The example below illustrates a successful reorientation result. If it fails, it is recommended to try optimizing the frame ranges used for averaging.
Masking
It is recommended generating a mask which restricts parametric mapping to the myocardium. This can easily be achieved by a threshold segmentation of the averaged late frames.
TACs
In SA orientation the definition of VOIs should be relatively easy. In the example below a regular sphere was placed in the LV, scaled and slightly rotated. The RV VOI was created using the paintbrush, and the Myocardial VOI using the >3D region growing.

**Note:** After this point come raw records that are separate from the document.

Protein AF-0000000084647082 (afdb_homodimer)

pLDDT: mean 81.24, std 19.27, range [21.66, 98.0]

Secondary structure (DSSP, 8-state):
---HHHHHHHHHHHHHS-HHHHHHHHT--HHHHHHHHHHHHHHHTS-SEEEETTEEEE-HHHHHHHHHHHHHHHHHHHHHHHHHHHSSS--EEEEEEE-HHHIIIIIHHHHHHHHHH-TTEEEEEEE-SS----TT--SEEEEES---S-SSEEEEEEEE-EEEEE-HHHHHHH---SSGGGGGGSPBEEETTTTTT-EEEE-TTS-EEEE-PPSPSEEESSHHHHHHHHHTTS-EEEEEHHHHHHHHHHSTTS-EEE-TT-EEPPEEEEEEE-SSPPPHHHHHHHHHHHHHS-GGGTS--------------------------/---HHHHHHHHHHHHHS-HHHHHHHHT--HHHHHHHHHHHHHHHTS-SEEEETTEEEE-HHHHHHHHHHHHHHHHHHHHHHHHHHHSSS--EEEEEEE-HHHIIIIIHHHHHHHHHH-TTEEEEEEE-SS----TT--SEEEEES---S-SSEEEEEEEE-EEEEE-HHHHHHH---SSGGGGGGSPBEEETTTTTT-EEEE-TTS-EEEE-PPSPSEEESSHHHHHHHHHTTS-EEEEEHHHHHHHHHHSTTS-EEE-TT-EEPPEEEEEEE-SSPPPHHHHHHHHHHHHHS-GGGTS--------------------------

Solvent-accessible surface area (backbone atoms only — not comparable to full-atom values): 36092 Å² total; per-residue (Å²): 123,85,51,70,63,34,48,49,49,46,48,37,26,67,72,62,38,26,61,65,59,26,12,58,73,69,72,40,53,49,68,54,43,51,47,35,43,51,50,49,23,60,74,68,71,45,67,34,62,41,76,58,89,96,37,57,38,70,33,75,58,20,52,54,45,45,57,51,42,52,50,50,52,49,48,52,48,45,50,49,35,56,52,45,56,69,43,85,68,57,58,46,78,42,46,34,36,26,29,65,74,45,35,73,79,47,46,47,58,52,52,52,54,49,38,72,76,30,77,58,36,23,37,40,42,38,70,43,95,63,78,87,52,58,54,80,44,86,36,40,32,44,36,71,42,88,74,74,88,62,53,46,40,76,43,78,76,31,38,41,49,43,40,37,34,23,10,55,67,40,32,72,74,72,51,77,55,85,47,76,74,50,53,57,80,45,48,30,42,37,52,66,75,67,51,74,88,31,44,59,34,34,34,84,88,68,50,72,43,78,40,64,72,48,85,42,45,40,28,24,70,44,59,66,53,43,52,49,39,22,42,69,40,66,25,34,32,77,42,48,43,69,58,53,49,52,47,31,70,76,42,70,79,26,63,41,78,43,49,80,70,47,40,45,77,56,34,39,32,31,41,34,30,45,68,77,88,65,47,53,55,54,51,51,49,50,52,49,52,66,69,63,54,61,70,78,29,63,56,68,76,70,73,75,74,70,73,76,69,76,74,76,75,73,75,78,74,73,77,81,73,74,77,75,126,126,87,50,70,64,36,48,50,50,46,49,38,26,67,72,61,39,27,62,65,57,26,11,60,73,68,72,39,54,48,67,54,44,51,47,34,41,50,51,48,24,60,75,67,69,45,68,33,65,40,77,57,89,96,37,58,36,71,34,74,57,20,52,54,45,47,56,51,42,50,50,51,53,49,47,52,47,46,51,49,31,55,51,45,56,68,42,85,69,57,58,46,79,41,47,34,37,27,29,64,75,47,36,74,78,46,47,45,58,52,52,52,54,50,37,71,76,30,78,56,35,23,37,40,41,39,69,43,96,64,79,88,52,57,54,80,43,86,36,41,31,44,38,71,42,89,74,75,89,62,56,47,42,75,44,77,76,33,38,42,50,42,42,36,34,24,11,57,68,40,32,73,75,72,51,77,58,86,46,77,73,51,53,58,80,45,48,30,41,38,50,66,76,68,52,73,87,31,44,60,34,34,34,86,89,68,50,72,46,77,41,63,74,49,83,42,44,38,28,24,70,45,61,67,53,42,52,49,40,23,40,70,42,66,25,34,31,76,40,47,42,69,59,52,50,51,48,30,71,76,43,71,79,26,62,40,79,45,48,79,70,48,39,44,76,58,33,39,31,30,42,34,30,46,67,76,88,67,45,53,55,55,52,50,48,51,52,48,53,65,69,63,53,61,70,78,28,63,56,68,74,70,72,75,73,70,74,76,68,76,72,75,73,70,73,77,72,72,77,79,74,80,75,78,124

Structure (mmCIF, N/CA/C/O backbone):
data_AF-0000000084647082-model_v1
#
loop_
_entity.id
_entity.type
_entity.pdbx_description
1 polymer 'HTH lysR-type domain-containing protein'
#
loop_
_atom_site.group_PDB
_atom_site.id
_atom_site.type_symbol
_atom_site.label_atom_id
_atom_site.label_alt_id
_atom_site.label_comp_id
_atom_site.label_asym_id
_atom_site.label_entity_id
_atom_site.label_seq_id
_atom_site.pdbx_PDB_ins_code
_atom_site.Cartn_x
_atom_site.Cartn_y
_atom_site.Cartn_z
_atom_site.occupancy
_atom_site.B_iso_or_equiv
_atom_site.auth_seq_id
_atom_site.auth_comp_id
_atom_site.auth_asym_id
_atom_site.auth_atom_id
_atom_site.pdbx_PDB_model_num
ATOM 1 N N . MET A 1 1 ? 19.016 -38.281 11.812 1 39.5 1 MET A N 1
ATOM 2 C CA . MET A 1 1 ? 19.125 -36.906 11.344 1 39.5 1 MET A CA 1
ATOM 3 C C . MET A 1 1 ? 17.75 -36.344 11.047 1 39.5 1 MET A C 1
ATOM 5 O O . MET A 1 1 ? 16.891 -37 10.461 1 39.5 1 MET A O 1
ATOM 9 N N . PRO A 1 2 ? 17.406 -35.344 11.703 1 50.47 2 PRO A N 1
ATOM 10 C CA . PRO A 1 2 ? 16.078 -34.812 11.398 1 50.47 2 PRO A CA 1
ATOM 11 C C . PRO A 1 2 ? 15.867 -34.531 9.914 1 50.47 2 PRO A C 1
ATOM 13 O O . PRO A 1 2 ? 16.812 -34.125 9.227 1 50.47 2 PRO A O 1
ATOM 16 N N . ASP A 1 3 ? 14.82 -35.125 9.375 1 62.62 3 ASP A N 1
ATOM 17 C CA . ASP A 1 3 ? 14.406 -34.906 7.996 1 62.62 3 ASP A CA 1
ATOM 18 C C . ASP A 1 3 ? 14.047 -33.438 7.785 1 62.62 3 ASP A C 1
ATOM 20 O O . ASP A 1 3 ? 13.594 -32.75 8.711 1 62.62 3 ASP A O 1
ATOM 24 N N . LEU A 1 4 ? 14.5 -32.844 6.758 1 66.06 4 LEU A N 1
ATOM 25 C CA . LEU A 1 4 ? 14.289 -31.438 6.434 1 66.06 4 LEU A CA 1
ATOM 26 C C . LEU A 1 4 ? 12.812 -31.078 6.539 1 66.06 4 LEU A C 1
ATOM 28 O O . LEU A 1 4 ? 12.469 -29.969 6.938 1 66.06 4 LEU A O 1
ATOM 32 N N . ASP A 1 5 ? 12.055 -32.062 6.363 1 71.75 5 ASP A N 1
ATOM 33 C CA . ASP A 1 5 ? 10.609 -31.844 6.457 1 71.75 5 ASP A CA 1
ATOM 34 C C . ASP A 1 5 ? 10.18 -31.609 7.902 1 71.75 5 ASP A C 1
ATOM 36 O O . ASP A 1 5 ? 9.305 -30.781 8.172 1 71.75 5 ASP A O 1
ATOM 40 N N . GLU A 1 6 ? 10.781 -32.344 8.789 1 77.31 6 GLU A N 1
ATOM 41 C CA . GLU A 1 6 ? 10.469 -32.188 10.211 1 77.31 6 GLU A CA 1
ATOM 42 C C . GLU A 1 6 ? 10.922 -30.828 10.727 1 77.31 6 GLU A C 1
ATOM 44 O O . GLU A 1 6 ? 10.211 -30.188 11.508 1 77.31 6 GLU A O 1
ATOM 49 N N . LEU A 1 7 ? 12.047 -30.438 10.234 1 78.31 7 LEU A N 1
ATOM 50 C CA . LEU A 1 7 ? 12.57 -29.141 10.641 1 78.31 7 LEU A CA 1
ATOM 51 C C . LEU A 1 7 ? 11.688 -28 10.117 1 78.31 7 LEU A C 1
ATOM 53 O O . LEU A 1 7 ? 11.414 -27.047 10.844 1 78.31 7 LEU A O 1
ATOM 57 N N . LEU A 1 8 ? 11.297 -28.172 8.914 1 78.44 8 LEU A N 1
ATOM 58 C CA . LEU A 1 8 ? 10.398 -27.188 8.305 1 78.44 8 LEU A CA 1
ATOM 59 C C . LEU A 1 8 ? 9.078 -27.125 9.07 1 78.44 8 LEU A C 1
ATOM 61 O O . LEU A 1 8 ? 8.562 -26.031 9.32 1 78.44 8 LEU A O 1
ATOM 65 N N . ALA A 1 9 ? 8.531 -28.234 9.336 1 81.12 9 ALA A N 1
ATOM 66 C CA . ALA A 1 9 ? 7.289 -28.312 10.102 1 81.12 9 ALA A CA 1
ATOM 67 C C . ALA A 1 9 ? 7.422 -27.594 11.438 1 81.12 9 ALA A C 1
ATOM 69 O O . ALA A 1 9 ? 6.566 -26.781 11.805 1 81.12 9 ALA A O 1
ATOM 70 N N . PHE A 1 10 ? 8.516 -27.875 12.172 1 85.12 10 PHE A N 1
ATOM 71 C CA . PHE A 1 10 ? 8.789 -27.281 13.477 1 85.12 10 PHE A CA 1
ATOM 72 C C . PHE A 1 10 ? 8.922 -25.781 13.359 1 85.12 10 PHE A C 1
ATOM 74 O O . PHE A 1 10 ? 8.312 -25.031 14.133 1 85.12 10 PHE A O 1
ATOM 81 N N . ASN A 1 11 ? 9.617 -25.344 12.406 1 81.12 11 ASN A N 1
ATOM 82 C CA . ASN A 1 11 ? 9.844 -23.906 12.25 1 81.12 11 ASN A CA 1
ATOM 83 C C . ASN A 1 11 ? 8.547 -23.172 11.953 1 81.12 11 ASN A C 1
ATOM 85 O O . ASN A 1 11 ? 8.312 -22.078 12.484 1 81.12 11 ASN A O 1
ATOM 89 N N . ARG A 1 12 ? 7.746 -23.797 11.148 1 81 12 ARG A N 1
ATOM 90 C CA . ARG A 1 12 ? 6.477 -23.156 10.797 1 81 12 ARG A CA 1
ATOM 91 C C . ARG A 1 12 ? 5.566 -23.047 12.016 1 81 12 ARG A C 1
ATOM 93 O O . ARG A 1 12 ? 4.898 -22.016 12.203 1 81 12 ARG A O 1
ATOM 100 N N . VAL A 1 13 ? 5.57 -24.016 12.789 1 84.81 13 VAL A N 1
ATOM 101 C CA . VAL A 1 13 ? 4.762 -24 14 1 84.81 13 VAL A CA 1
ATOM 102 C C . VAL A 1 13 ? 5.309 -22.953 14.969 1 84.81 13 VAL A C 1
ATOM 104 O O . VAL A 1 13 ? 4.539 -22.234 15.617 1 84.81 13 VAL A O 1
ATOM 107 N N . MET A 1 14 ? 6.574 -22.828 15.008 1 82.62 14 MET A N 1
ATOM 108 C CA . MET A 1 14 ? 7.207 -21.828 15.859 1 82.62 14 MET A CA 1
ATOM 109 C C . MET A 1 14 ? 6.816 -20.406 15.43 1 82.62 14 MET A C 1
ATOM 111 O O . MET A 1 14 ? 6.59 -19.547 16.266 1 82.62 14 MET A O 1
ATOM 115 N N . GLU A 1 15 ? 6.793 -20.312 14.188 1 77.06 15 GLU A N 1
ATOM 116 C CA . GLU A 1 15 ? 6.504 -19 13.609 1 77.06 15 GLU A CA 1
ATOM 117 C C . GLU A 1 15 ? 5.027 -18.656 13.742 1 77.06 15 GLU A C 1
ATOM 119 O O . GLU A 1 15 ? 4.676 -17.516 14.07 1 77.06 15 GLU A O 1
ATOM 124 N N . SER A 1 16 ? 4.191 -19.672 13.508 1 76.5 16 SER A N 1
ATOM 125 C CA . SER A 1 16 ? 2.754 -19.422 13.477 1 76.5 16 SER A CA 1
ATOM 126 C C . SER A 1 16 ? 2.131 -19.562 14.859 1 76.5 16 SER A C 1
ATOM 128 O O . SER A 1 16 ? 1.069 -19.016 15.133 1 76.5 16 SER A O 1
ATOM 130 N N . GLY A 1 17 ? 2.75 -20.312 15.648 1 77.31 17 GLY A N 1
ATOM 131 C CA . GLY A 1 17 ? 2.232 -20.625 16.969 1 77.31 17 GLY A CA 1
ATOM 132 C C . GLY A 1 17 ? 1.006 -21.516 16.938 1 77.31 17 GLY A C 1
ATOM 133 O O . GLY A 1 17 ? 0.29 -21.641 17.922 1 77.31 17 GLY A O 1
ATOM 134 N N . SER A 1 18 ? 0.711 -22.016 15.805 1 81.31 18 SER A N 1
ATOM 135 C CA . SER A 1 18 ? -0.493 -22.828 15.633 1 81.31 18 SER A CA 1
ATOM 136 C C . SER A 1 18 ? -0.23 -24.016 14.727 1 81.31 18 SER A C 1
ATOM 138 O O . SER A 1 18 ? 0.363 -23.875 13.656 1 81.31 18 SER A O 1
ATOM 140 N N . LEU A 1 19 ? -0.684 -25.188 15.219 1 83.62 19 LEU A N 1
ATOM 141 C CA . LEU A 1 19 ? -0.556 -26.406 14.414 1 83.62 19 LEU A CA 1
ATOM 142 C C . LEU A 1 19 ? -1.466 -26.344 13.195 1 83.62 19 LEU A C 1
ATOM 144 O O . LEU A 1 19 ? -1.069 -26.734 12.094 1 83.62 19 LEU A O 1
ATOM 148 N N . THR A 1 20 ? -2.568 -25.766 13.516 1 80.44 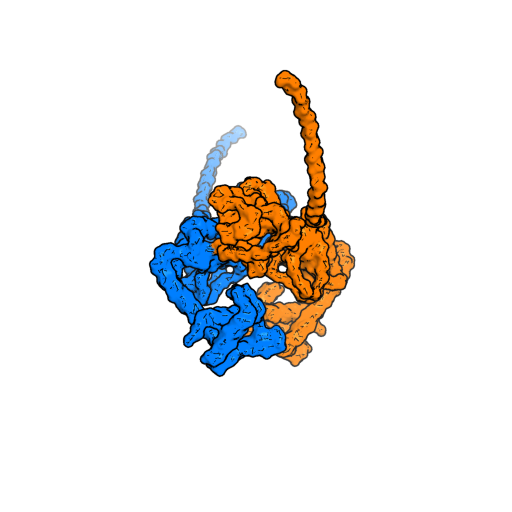20 THR A N 1
ATOM 149 C CA . THR A 1 20 ? -3.561 -25.719 12.453 1 80.44 20 THR A CA 1
ATOM 150 C C . THR A 1 20 ? -3.107 -24.781 11.344 1 80.44 20 THR A C 1
ATOM 152 O O . THR A 1 20 ? -3.166 -25.125 10.156 1 80.44 20 THR A O 1
ATOM 155 N N . ARG A 1 21 ? -2.615 -23.734 11.727 1 79.31 21 ARG A N 1
ATOM 156 C CA . ARG A 1 21 ? -2.156 -22.75 10.766 1 79.31 21 ARG A CA 1
ATOM 157 C C . ARG A 1 21 ? -0.917 -23.234 10.023 1 79.31 21 ARG A C 1
ATOM 159 O O . ARG A 1 21 ? -0.806 -23.062 8.805 1 79.31 21 ARG A O 1
ATOM 166 N N . SER A 1 22 ? -0.072 -23.797 10.766 1 80.75 22 SER A N 1
ATOM 167 C CA . SER A 1 22 ? 1.167 -24.297 10.188 1 80.75 22 SER A CA 1
ATOM 168 C C . SER A 1 22 ? 0.891 -25.422 9.195 1 80.75 22 SER A C 1
ATOM 170 O O . SER A 1 22 ? 1.522 -25.5 8.133 1 80.75 22 SER A O 1
ATOM 172 N N . ALA A 1 23 ? -0.004 -26.234 9.531 1 81.81 23 ALA A N 1
ATOM 173 C CA . ALA A 1 23 ? -0.369 -27.344 8.648 1 81.81 23 ALA A CA 1
ATOM 174 C C . ALA A 1 23 ? -0.94 -26.828 7.328 1 81.81 23 ALA A C 1
ATOM 176 O O . ALA A 1 23 ? -0.574 -27.312 6.254 1 81.81 23 ALA A O 1
ATOM 177 N N . ALA A 1 24 ? -1.678 -25.875 7.531 1 75.06 24 ALA A N 1
ATOM 178 C CA . ALA A 1 24 ? -2.287 -25.25 6.359 1 75.06 24 ALA A CA 1
ATOM 179 C C . ALA A 1 24 ? -1.228 -24.609 5.469 1 75.06 24 ALA A C 1
ATOM 181 O O . ALA A 1 24 ? -1.254 -24.766 4.246 1 75.06 24 ALA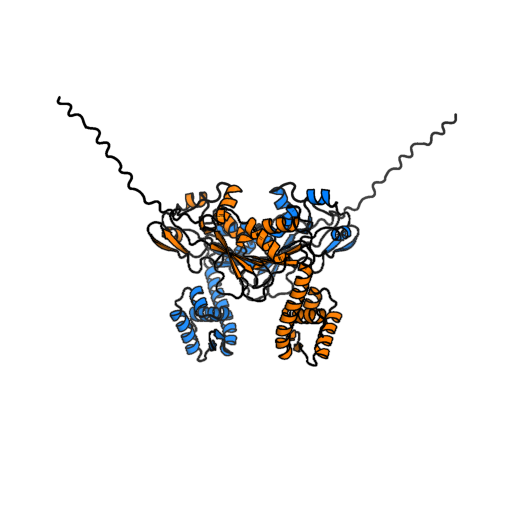 A O 1
ATOM 182 N N . GLU A 1 25 ? -0.28 -24.078 6.078 1 73.12 25 GLU A N 1
ATOM 183 C CA . GLU A 1 25 ? 0.785 -23.375 5.379 1 73.12 25 GLU A CA 1
ATOM 184 C C . GLU A 1 25 ? 1.708 -24.344 4.645 1 73.12 25 GLU A C 1
ATOM 186 O O . GLU A 1 25 ? 2.242 -24.016 3.582 1 73.12 25 GLU A O 1
ATOM 191 N N . LEU A 1 26 ? 1.835 -25.484 5.16 1 69.88 26 LEU A N 1
ATOM 192 C CA . LEU A 1 26 ? 2.762 -26.469 4.625 1 69.88 26 LEU A CA 1
ATOM 193 C C . LEU A 1 26 ? 2.037 -27.453 3.715 1 69.88 26 LEU A C 1
ATOM 195 O O . LEU A 1 26 ? 2.668 -28.328 3.109 1 69.88 26 LEU A O 1
ATOM 199 N N . GLY A 1 27 ? 0.716 -27.266 3.684 1 70.62 27 GLY A N 1
ATOM 200 C CA . GLY A 1 27 ? -0.065 -28.203 2.875 1 70.62 27 GLY A CA 1
ATOM 201 C C . GLY A 1 27 ? -0.097 -29.609 3.439 1 70.62 27 GLY A C 1
ATOM 202 O O . GLY A 1 27 ? -0.069 -30.578 2.688 1 70.62 27 GLY A O 1
ATOM 203 N N . LEU A 1 28 ? -0.094 -29.656 4.664 1 75.94 28 LEU A N 1
ATOM 204 C CA . LEU A 1 28 ? -0.084 -30.953 5.344 1 75.94 28 LEU A CA 1
ATOM 205 C C . LEU A 1 28 ? -1.321 -31.125 6.219 1 75.94 28 LEU A C 1
ATOM 207 O O . LEU A 1 28 ? -1.929 -30.125 6.637 1 75.94 28 LEU A O 1
ATOM 211 N N . ALA A 1 29 ? -1.801 -32.312 6.324 1 78.06 29 ALA A N 1
ATOM 212 C CA . ALA A 1 29 ? -2.781 -32.594 7.371 1 78.06 29 ALA A CA 1
ATOM 213 C C . ALA A 1 29 ? -2.215 -32.281 8.75 1 78.06 29 ALA A C 1
ATOM 215 O O . ALA A 1 29 ? -1.029 -32.5 9.008 1 78.06 29 ALA A O 1
ATOM 216 N N . LYS A 1 30 ? -3.129 -31.719 9.547 1 85.88 30 LYS A N 1
ATOM 217 C CA . LYS A 1 30 ? -2.719 -31.406 10.914 1 85.88 30 LYS A CA 1
ATOM 218 C C . LYS A 1 30 ? -2.131 -32.625 11.609 1 85.88 30 LYS A C 1
ATOM 220 O O . LYS A 1 30 ? -1.156 -32.5 12.359 1 85.88 30 LYS A O 1
ATOM 225 N N . SER A 1 31 ? -2.734 -33.719 11.344 1 86.88 31 SER A N 1
ATOM 226 C CA . SER A 1 31 ? -2.262 -34.969 11.945 1 86.88 31 SER A CA 1
ATOM 227 C C . SER A 1 31 ? -0.842 -35.312 11.5 1 86.88 31 SER A C 1
ATOM 229 O O . SER A 1 31 ? -0.021 -35.75 12.305 1 86.88 31 SER A O 1
ATOM 231 N N . THR A 1 32 ? -0.582 -35.062 10.258 1 80.88 32 THR A N 1
ATOM 232 C CA . THR A 1 32 ? 0.746 -35.312 9.711 1 80.88 32 THR A CA 1
ATOM 233 C C . THR A 1 32 ? 1.77 -34.344 10.305 1 80.88 32 THR A C 1
ATOM 235 O O . THR A 1 32 ? 2.873 -34.75 10.672 1 80.88 32 THR A O 1
ATOM 238 N N . LEU A 1 33 ? 1.354 -33.156 10.359 1 86.06 33 LEU A N 1
ATOM 239 C CA . LEU A 1 33 ? 2.25 -32.156 10.938 1 86.06 33 LEU A CA 1
ATOM 240 C C . LEU A 1 33 ? 2.545 -32.469 12.398 1 86.06 33 LEU A C 1
ATOM 242 O O . LEU A 1 33 ? 3.695 -32.375 12.836 1 86.06 33 LEU A O 1
ATOM 246 N N . SER A 1 34 ? 1.476 -32.75 13.117 1 86.56 34 SER A N 1
ATOM 247 C CA . SER A 1 34 ? 1.631 -33.094 14.523 1 86.56 34 SER A CA 1
ATOM 248 C C . SER A 1 34 ? 2.547 -34.312 14.688 1 86.56 34 SER A C 1
ATOM 250 O O . SER A 1 34 ? 3.414 -34.312 15.562 1 86.56 34 SER A O 1
ATOM 252 N N . ARG A 1 35 ? 2.391 -35.25 13.844 1 84 35 ARG A N 1
ATOM 253 C CA . ARG A 1 35 ? 3.223 -36.438 13.883 1 84 35 ARG A CA 1
ATOM 254 C C . ARG A 1 35 ? 4.684 -36.094 13.602 1 84 35 ARG A C 1
ATOM 256 O O . ARG A 1 35 ? 5.582 -36.625 14.266 1 84 35 ARG A O 1
ATOM 263 N N . ARG A 1 36 ? 4.867 -35.25 12.656 1 82.88 36 ARG A N 1
ATOM 264 C CA . ARG A 1 36 ? 6.227 -34.844 12.32 1 82.88 36 ARG A CA 1
ATOM 265 C C . ARG A 1 36 ? 6.902 -34.156 13.5 1 82.88 36 ARG A C 1
ATOM 267 O O . ARG A 1 36 ? 8.078 -34.406 13.773 1 82.88 36 ARG A O 1
ATOM 274 N N . ILE A 1 37 ? 6.133 -33.375 14.164 1 86.06 37 ILE A N 1
ATOM 275 C CA . ILE A 1 37 ? 6.672 -32.656 15.312 1 86.06 37 ILE A CA 1
ATOM 276 C C . ILE A 1 37 ? 6.973 -33.656 16.438 1 86.06 37 ILE A C 1
ATOM 278 O O . ILE A 1 37 ? 8.031 -33.562 17.062 1 86.06 37 ILE A O 1
ATOM 282 N N . THR A 1 38 ? 6.02 -34.5 16.625 1 85.25 38 THR A N 1
ATOM 283 C CA . THR A 1 38 ? 6.188 -35.5 17.656 1 85.25 38 THR A CA 1
ATOM 284 C C . THR A 1 38 ? 7.398 -36.406 17.359 1 85.25 38 THR A C 1
ATOM 286 O O . THR A 1 38 ? 8.172 -36.719 18.266 1 85.25 38 THR A O 1
ATOM 289 N N . GLN A 1 39 ? 7.523 -36.75 16.141 1 80.62 39 GLN A N 1
ATOM 290 C CA . GLN A 1 39 ? 8.664 -37.562 15.719 1 80.62 39 GLN A CA 1
ATOM 291 C C . GLN A 1 39 ? 9.977 -36.812 15.938 1 80.62 39 GLN A C 1
ATOM 293 O O . GLN A 1 39 ? 10.961 -37.375 16.391 1 80.62 39 GLN A O 1
ATOM 298 N N . LEU A 1 40 ? 9.961 -35.562 15.609 1 81.94 40 LEU A N 1
ATOM 299 C CA . LEU A 1 40 ? 11.141 -34.75 15.812 1 81.94 40 LEU A CA 1
ATOM 300 C C . LEU A 1 40 ? 11.508 -34.688 17.297 1 81.94 40 LEU A C 1
ATOM 302 O O . LEU A 1 40 ? 12.672 -34.844 17.656 1 81.94 40 LEU A O 1
ATOM 306 N N . GLU A 1 41 ? 10.523 -34.469 18.125 1 84.12 41 GLU A N 1
ATOM 307 C CA . GLU A 1 41 ? 10.742 -34.375 19.562 1 84.12 41 GLU A CA 1
ATOM 308 C C . GLU A 1 41 ? 11.242 -35.719 20.125 1 84.12 41 GLU A C 1
ATOM 310 O O . GLU A 1 41 ? 12.133 -35.75 20.969 1 84.12 41 GLU A O 1
ATOM 315 N N . ALA A 1 42 ? 10.672 -36.781 19.641 1 80.75 42 ALA A N 1
ATOM 316 C CA . ALA A 1 42 ? 11.086 -38.125 20.062 1 80.75 42 ALA A CA 1
ATOM 317 C C . ALA A 1 42 ? 12.539 -38.406 19.672 1 80.75 42 ALA A C 1
ATOM 319 O O . ALA A 1 42 ? 13.297 -38.969 20.469 1 80.75 42 ALA A O 1
ATOM 320 N N . ARG A 1 43 ? 12.891 -38 18.516 1 75.06 43 ARG A N 1
ATOM 321 C CA . ARG A 1 43 ? 14.258 -38.188 18.047 1 75.06 43 ARG A CA 1
ATOM 322 C C . ARG A 1 43 ? 15.242 -37.375 18.859 1 75.06 43 ARG A C 1
ATOM 324 O O . ARG A 1 43 ? 16.359 -37.812 19.141 1 75.06 43 ARG A O 1
ATOM 331 N N . LEU A 1 44 ? 14.766 -36.188 19.219 1 77.5 44 LEU A N 1
ATOM 332 C CA . LEU A 1 44 ? 15.633 -35.281 19.953 1 77.5 44 LEU A CA 1
ATOM 333 C C . LEU A 1 44 ? 15.625 -35.594 21.438 1 77.5 44 LEU A C 1
ATOM 335 O O . LEU A 1 44 ? 16.5 -35.156 22.188 1 77.5 44 LEU A O 1
ATOM 339 N N . GLY A 1 45 ? 14.664 -36.375 21.859 1 79.31 45 GLY A N 1
ATOM 340 C CA . GLY A 1 45 ? 14.57 -36.844 23.234 1 79.31 45 GLY A CA 1
ATOM 341 C C . GLY A 1 45 ? 14.047 -35.812 24.188 1 79.31 45 GLY A C 1
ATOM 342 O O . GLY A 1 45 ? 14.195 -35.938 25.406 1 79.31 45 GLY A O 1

In order to be independent of the image orientation it is recommended to save the actual curves rather than the VOI definition by the button ton the TACs panel.
Blood Preprocessing
By the saving of the TACs from the TACs panel the references to the curves are directly stored to the Blood Preprocessing panel.
Model Preprocessing
During model preprocessing the basis functions are calculated for the prescribed range of k2. The default range is α1∈[0.01,2]min-1. Using these basis functions, the myocardial TAC is then fitted.
k2 |
Define the k2 Range covered by the basis functions by entering the From and To boundaries. |
mCorr |
Slope of the linear metabolite correction which is applicable for 4 minutes. |
#Basis Functions |
Number of intermediate k2 values generated in the specified k2 range. The increments are logarithmically spaced. |
Resampling |
Sampling increment applied during the basis function calculation. |
Max. Blood Fraction |
The MBF is masked if the calculated blood fraction exceeds the specified value. |
Percent masked pixels |
Exclude the specified percentage of pixels based on histogram analysis of integrated signal energy. Not applied in the presence of a defined mask. |
Model Configuration
The example below shows the default configuration.
MBF |
Myocardial blood flow, equal to K1 in the 1-tissue compartment model. |
k2 |
The k2 value which basis function provided the best fit of the data. |
vLV |
Fraction of blood spillover from the left ventricle. |
vRV |
Fraction of blood spillover from the right ventricle. |
Example
The example below shows the parametric map of the rest scan with a normal volunteer.
References
1.Harms HJ, Knaapen P, de Haan S, Halbmeijer R, Lammertsma AA, Lubberink M: Automatic generation of absolute myocardial blood flow images using [15O]H2O and a clinical PET/CT scanner. Eur J Nucl Med Mol Imaging 2011, 38(5):930-939.
2.DeGrado TR, Hanson MW, Turkington TG, Delong DM, Brezinski DA, Vallee JP, Hedlund LW, Zhang J, Cobb F, Sullivan MJ et al: Estimation of myocardial blood flow for longitudinal studies with 13N-labeled ammonia and positron emission tomography. J Nucl Cardiol 1996, 3(6 Pt 1):494-507.